Take TB Meds, Get Mobile Minutes
A new program that combines cheap, paper-based diagnostics with text-messaging technology could improve tuberculosis (TB) treatment in poor countries. The program, which is the brainchild of engineers, economists, and entrepreneurs at the Innovations in International Health (IIH) project at MIT, rewards patients who adhere to the lengthy TB drug regimens with cell-phone minutes. Called XoutTB, the diagnostics have proved successful in a pilot field test in Nicaragua; a larger trial will begin this month in Pakistan.

TB strikes millions of people across the globe: 9.2 million new cases were diagnosed in 2006, and 1.7 million people died from the disease, according to the World Health Organization. The infection can be effectively treated with antibiotics, but patients need to keep taking the drugs daily for six months or more to completely wipe it out. However, because the drugs can trigger nausea and other side effects, some patients stop taking them when their TB symptoms subside, often one to two months into treatment. “In Pakistan and other countries, low compliance rates are fueling the emergence of drug-resistance strains,” says Rachel Glennerster, executive director of the Poverty Action Lab at MIT.
The main approach to boost compliance has been to institute programs where medical workers monitor patients’ medication, either by visiting their homes every day or by requiring patients to come into a clinic to get their pills.
To get around that problem, Jose Gomez-Marquez, program director for IIH, and his collaborators developed a simple paper-based diagnostic that detects metabolites of the TB drug in urine. The papers are dispensed from a device every 24 hours; when the diagnostic comes in contact with patients’ urine, the metabolite reacts with chemicals embedded in the paper. That reaction reveals a code, which the patient then texts to a central database every day. Those who take the drugs consistently for 30 days are rewarded with cell-phone minutes.
“The beautiful thing about this approach is that it really takes into account all the latest research on the psychology of compliance,” says Glennerster. “What psychologists have found is that people respond to reminders and deadlines, and they are much more responsive to small, immediate incentives than to larger, more distant ones.”

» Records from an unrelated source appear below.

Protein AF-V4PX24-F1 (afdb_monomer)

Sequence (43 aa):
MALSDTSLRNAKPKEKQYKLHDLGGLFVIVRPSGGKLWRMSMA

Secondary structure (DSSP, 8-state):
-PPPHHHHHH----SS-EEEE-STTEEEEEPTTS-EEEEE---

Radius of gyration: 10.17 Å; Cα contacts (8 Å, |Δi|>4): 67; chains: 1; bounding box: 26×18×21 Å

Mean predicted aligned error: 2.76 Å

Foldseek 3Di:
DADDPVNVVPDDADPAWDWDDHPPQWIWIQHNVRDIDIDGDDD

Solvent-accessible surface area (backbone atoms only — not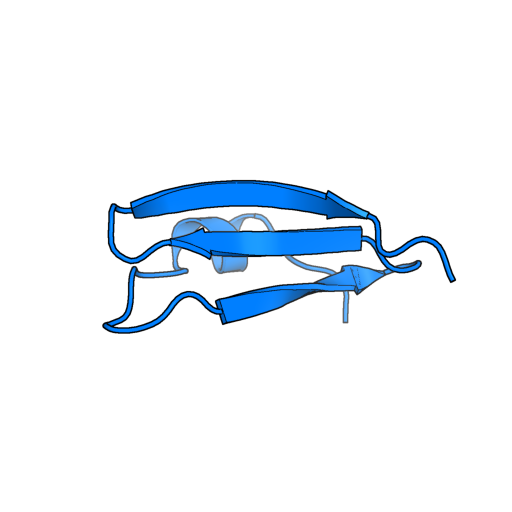 comparable to full-atom values): 2656 Å² total; per-residue (Å²): 107,74,74,46,72,69,58,60,70,69,60,69,56,41,98,57,66,48,78,49,61,35,62,95,44,34,30,34,40,35,29,53,87,61,53,75,42,83,48,71,57,78,131

Nearest PDB structures (foldseek):
  3jtz-assembly1_A  TM=9.748E-01  e=1.451E-02  Yersinia pestis
  3ju0-assembly1_A  TM=9.927E-01  e=1.984E-02  Pectobacterium atrosepticum
  7vva-assembly1_E  TM=6.029E-01  e=3.158E+00  Escherichia coli
  7qh6-assembly1_D  TM=5.904E-01  e=3.158E+00  Homo sapiens
  6cuu-assembly1_C  TM=4.741E-01  e=3.810E+00  Thermus thermophilus HB27

Structure (mmCIF, N/CA/C/O backbone):
data_AF-V4PX24-F1
#
_entry.id   AF-V4PX24-F1
#
loop_
_atom_site.group_PDB
_atom_site.id
_atom_site.type_symbol
_atom_site.label_atom_id
_atom_site.label_alt_id
_atom_site.label_comp_id
_atom_site.label_asym_id
_atom_site.label_entity_id
_atom_site.label_seq_id
_atom_site.pdbx_PDB_ins_code
_atom_site.Cartn_x
_atom_site.Cartn_y
_atom_site.Cartn_z
_atom_site.occupancy
_atom_site.B_iso_or_equiv
_atom_site.auth_seq_id
_atom_site.auth_comp_id
_atom_site.auth_asym_id
_atom_site.auth_atom_id
_atom_site.pdbx_PDB_model_num
ATOM 1 N N . MET A 1 1 ? 6.935 -6.119 -4.300 1.00 75.81 1 MET A N 1
ATOM 2 C CA . MET A 1 1 ? 5.911 -6.809 -5.114 1.00 75.81 1 MET A CA 1
ATOM 3 C C . MET A 1 1 ? 5.058 -5.736 -5.754 1.00 75.81 1 MET A C 1
ATOM 5 O O . MET A 1 1 ? 4.821 -4.740 -5.083 1.00 75.81 1 MET A O 1
ATOM 9 N N . ALA A 1 2 ? 4.672 -5.898 -7.020 1.00 90.81 2 ALA A N 1
ATOM 10 C CA . ALA A 1 2 ? 3.842 -4.901 -7.685 1.00 90.81 2 ALA A CA 1
ATOM 11 C C . ALA A 1 2 ? 2.466 -4.798 -7.010 1.00 90.81 2 ALA A C 1
ATOM 13 O O . ALA A 1 2 ? 1.904 -5.813 -6.585 1.00 90.81 2 ALA A O 1
ATOM 14 N N . LEU A 1 3 ? 1.929 -3.586 -6.907 1.00 95.12 3 LEU A N 1
ATOM 15 C CA . LEU A 1 3 ? 0.567 -3.369 -6.441 1.00 95.12 3 LEU A CA 1
ATOM 16 C C . LEU A 1 3 ? -0.422 -3.833 -7.508 1.00 95.12 3 LEU A C 1
ATOM 18 O O . LEU A 1 3 ? -0.269 -3.552 -8.694 1.00 95.12 3 LEU A O 1
ATOM 22 N N . SER A 1 4 ? -1.476 -4.516 -7.070 1.00 96.12 4 SER A N 1
ATOM 23 C CA . SER A 1 4 ? -2.620 -4.839 -7.921 1.00 96.12 4 SER A CA 1
ATOM 24 C C . SER A 1 4 ? -3.757 -3.846 -7.701 1.00 96.12 4 SER A C 1
ATOM 26 O O . SER A 1 4 ? -3.916 -3.300 -6.603 1.00 96.12 4 SER A O 1
ATOM 28 N N . ASP A 1 5 ? -4.602 -3.665 -8.715 1.00 95.56 5 ASP A N 1
ATOM 29 C CA . ASP A 1 5 ? -5.835 -2.875 -8.606 1.00 95.56 5 ASP A CA 1
ATOM 30 C C . ASP A 1 5 ? -6.692 -3.332 -7.410 1.00 95.56 5 ASP A C 1
ATOM 32 O O . ASP A 1 5 ? -7.096 -2.513 -6.583 1.00 95.56 5 ASP A O 1
ATOM 36 N N . THR A 1 6 ? -6.858 -4.645 -7.225 1.00 97.06 6 THR A N 1
ATOM 37 C CA . THR A 1 6 ? -7.591 -5.217 -6.088 1.00 97.06 6 THR A CA 1
ATOM 38 C C . THR A 1 6 ? -6.990 -4.803 -4.743 1.00 97.06 6 THR A C 1
ATOM 40 O O . THR A 1 6 ? -7.722 -4.422 -3.828 1.00 97.06 6 THR A O 1
ATOM 43 N N . SER A 1 7 ? -5.658 -4.828 -4.610 1.00 95.44 7 SER A N 1
ATOM 44 C CA . SER A 1 7 ? -4.982 -4.409 -3.374 1.00 95.44 7 SER A CA 1
ATOM 45 C C . SER A 1 7 ? -5.195 -2.920 -3.079 1.00 95.44 7 SER A C 1
ATOM 47 O O . SER A 1 7 ? -5.453 -2.545 -1.934 1.00 95.44 7 SER A O 1
ATOM 49 N N . LEU A 1 8 ? -5.187 -2.077 -4.117 1.00 95.56 8 LEU A N 1
ATOM 50 C CA . LEU A 1 8 ? -5.426 -0.641 -4.001 1.00 95.56 8 LEU A CA 1
ATOM 51 C C . LEU A 1 8 ? -6.874 -0.334 -3.630 1.00 95.56 8 LEU A C 1
ATOM 53 O O . LEU A 1 8 ? -7.112 0.533 -2.788 1.00 95.56 8 LEU A O 1
ATOM 57 N N . ARG A 1 9 ? -7.848 -1.042 -4.210 1.00 95.94 9 ARG A N 1
ATOM 58 C CA . ARG A 1 9 ? -9.272 -0.893 -3.865 1.00 95.94 9 ARG A CA 1
ATOM 59 C C . ARG A 1 9 ? -9.538 -1.303 -2.421 1.00 95.94 9 ARG A C 1
ATOM 61 O O . ARG A 1 9 ? -10.179 -0.548 -1.692 1.00 95.94 9 ARG A O 1
ATOM 68 N N . ASN A 1 10 ? -8.949 -2.416 -1.987 1.00 97.00 10 ASN A N 1
ATOM 69 C CA . ASN A 1 10 ? -9.115 -2.952 -0.635 1.00 97.00 10 ASN A CA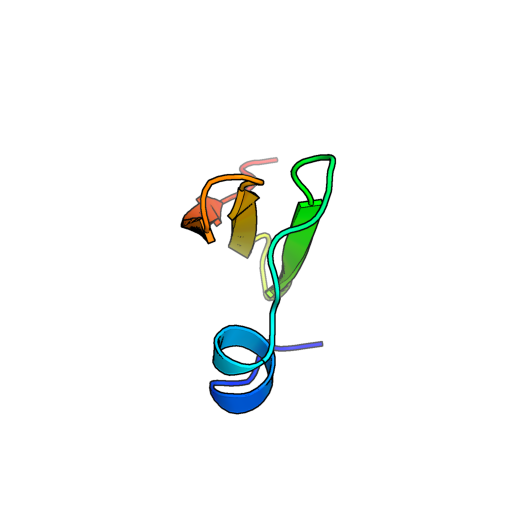 1
ATOM 70 C C . ASN A 1 10 ? -8.325 -2.197 0.444 1.00 97.00 10 ASN A C 1
ATOM 72 O O . ASN A 1 10 ? -8.578 -2.393 1.634 1.00 97.00 10 ASN A O 1
ATOM 76 N N . ALA A 1 11 ? -7.388 -1.324 0.067 1.00 97.12 11 ALA A N 1
ATOM 77 C CA . ALA A 1 11 ? -6.637 -0.509 1.013 1.00 97.12 11 ALA A CA 1
ATOM 78 C C . ALA A 1 11 ? -7.563 0.459 1.769 1.00 97.12 11 ALA A C 1
ATOM 80 O O . ALA A 1 11 ? -8.100 1.411 1.189 1.00 97.12 11 ALA A O 1
ATOM 81 N N . LYS A 1 12 ? -7.736 0.212 3.073 1.00 97.25 12 LYS A N 1
ATOM 82 C CA . LYS A 1 12 ? -8.580 1.014 3.968 1.00 97.25 12 LYS A CA 1
ATOM 83 C C . LYS A 1 12 ? -7.780 2.117 4.670 1.00 97.25 12 LYS A C 1
ATOM 85 O O . LYS A 1 12 ? -6.587 1.922 4.931 1.00 97.25 12 LYS A O 1
ATOM 90 N N . PRO A 1 13 ? -8.411 3.253 5.006 1.00 97.94 13 PRO A N 1
ATOM 91 C CA . PRO A 1 13 ? -7.796 4.268 5.855 1.00 97.94 13 PRO A CA 1
ATOM 92 C C . PRO A 1 13 ? -7.419 3.678 7.217 1.00 97.94 13 PRO A C 1
ATOM 94 O O . PRO A 1 13 ? -8.065 2.750 7.702 1.00 97.94 13 PRO A O 1
ATOM 97 N N . LYS A 1 14 ? -6.367 4.221 7.825 1.00 97.75 14 LYS A N 1
ATOM 98 C CA . LYS A 1 14 ? -5.924 3.892 9.186 1.00 97.75 14 LYS A CA 1
ATOM 99 C C . LYS A 1 14 ? -5.770 5.183 9.985 1.00 97.75 14 LYS A C 1
ATOM 101 O O . LYS A 1 14 ? -5.785 6.263 9.400 1.00 97.75 14 LYS A O 1
ATOM 106 N N . GLU A 1 15 ? -5.557 5.070 11.295 1.00 97.69 15 GLU A N 1
ATOM 107 C CA . GLU A 1 15 ? -5.328 6.224 12.183 1.00 97.69 15 GLU A CA 1
ATOM 108 C C . GLU A 1 15 ? -4.136 7.089 11.748 1.00 97.69 15 GLU A C 1
ATOM 110 O O . GLU A 1 15 ? -4.149 8.308 11.901 1.00 97.69 15 GLU A O 1
ATOM 115 N N . LYS A 1 16 ? -3.110 6.467 11.154 1.00 97.56 16 LYS A N 1
ATOM 116 C CA . LYS A 1 16 ? -1.942 7.147 10.588 1.00 97.56 16 LYS A CA 1
ATOM 117 C C . LYS A 1 16 ? -1.804 6.824 9.109 1.00 97.56 16 LYS A C 1
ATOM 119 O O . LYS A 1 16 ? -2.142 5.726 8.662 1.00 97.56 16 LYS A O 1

The researchers recently finished a feasibility test in Nicaragua, where they worked with local scientists to improve the accuracy of the test strips, testing them on urine samples collected from TB patients. They also tested the robustness of the devices, making sure that they could be stored reliably and that they worked as well in humid Nicaragua as they did in New England.
The team is launching a larger trial this month in Karachi, Pakistan, in collaboration with the city’s Center for Community Development. The researchers plan to start with 30 patients but aim to eventually test the program on 1,000 people, comparing both compliance and infection rates in those who use the devices and those who have more traditional monitoring.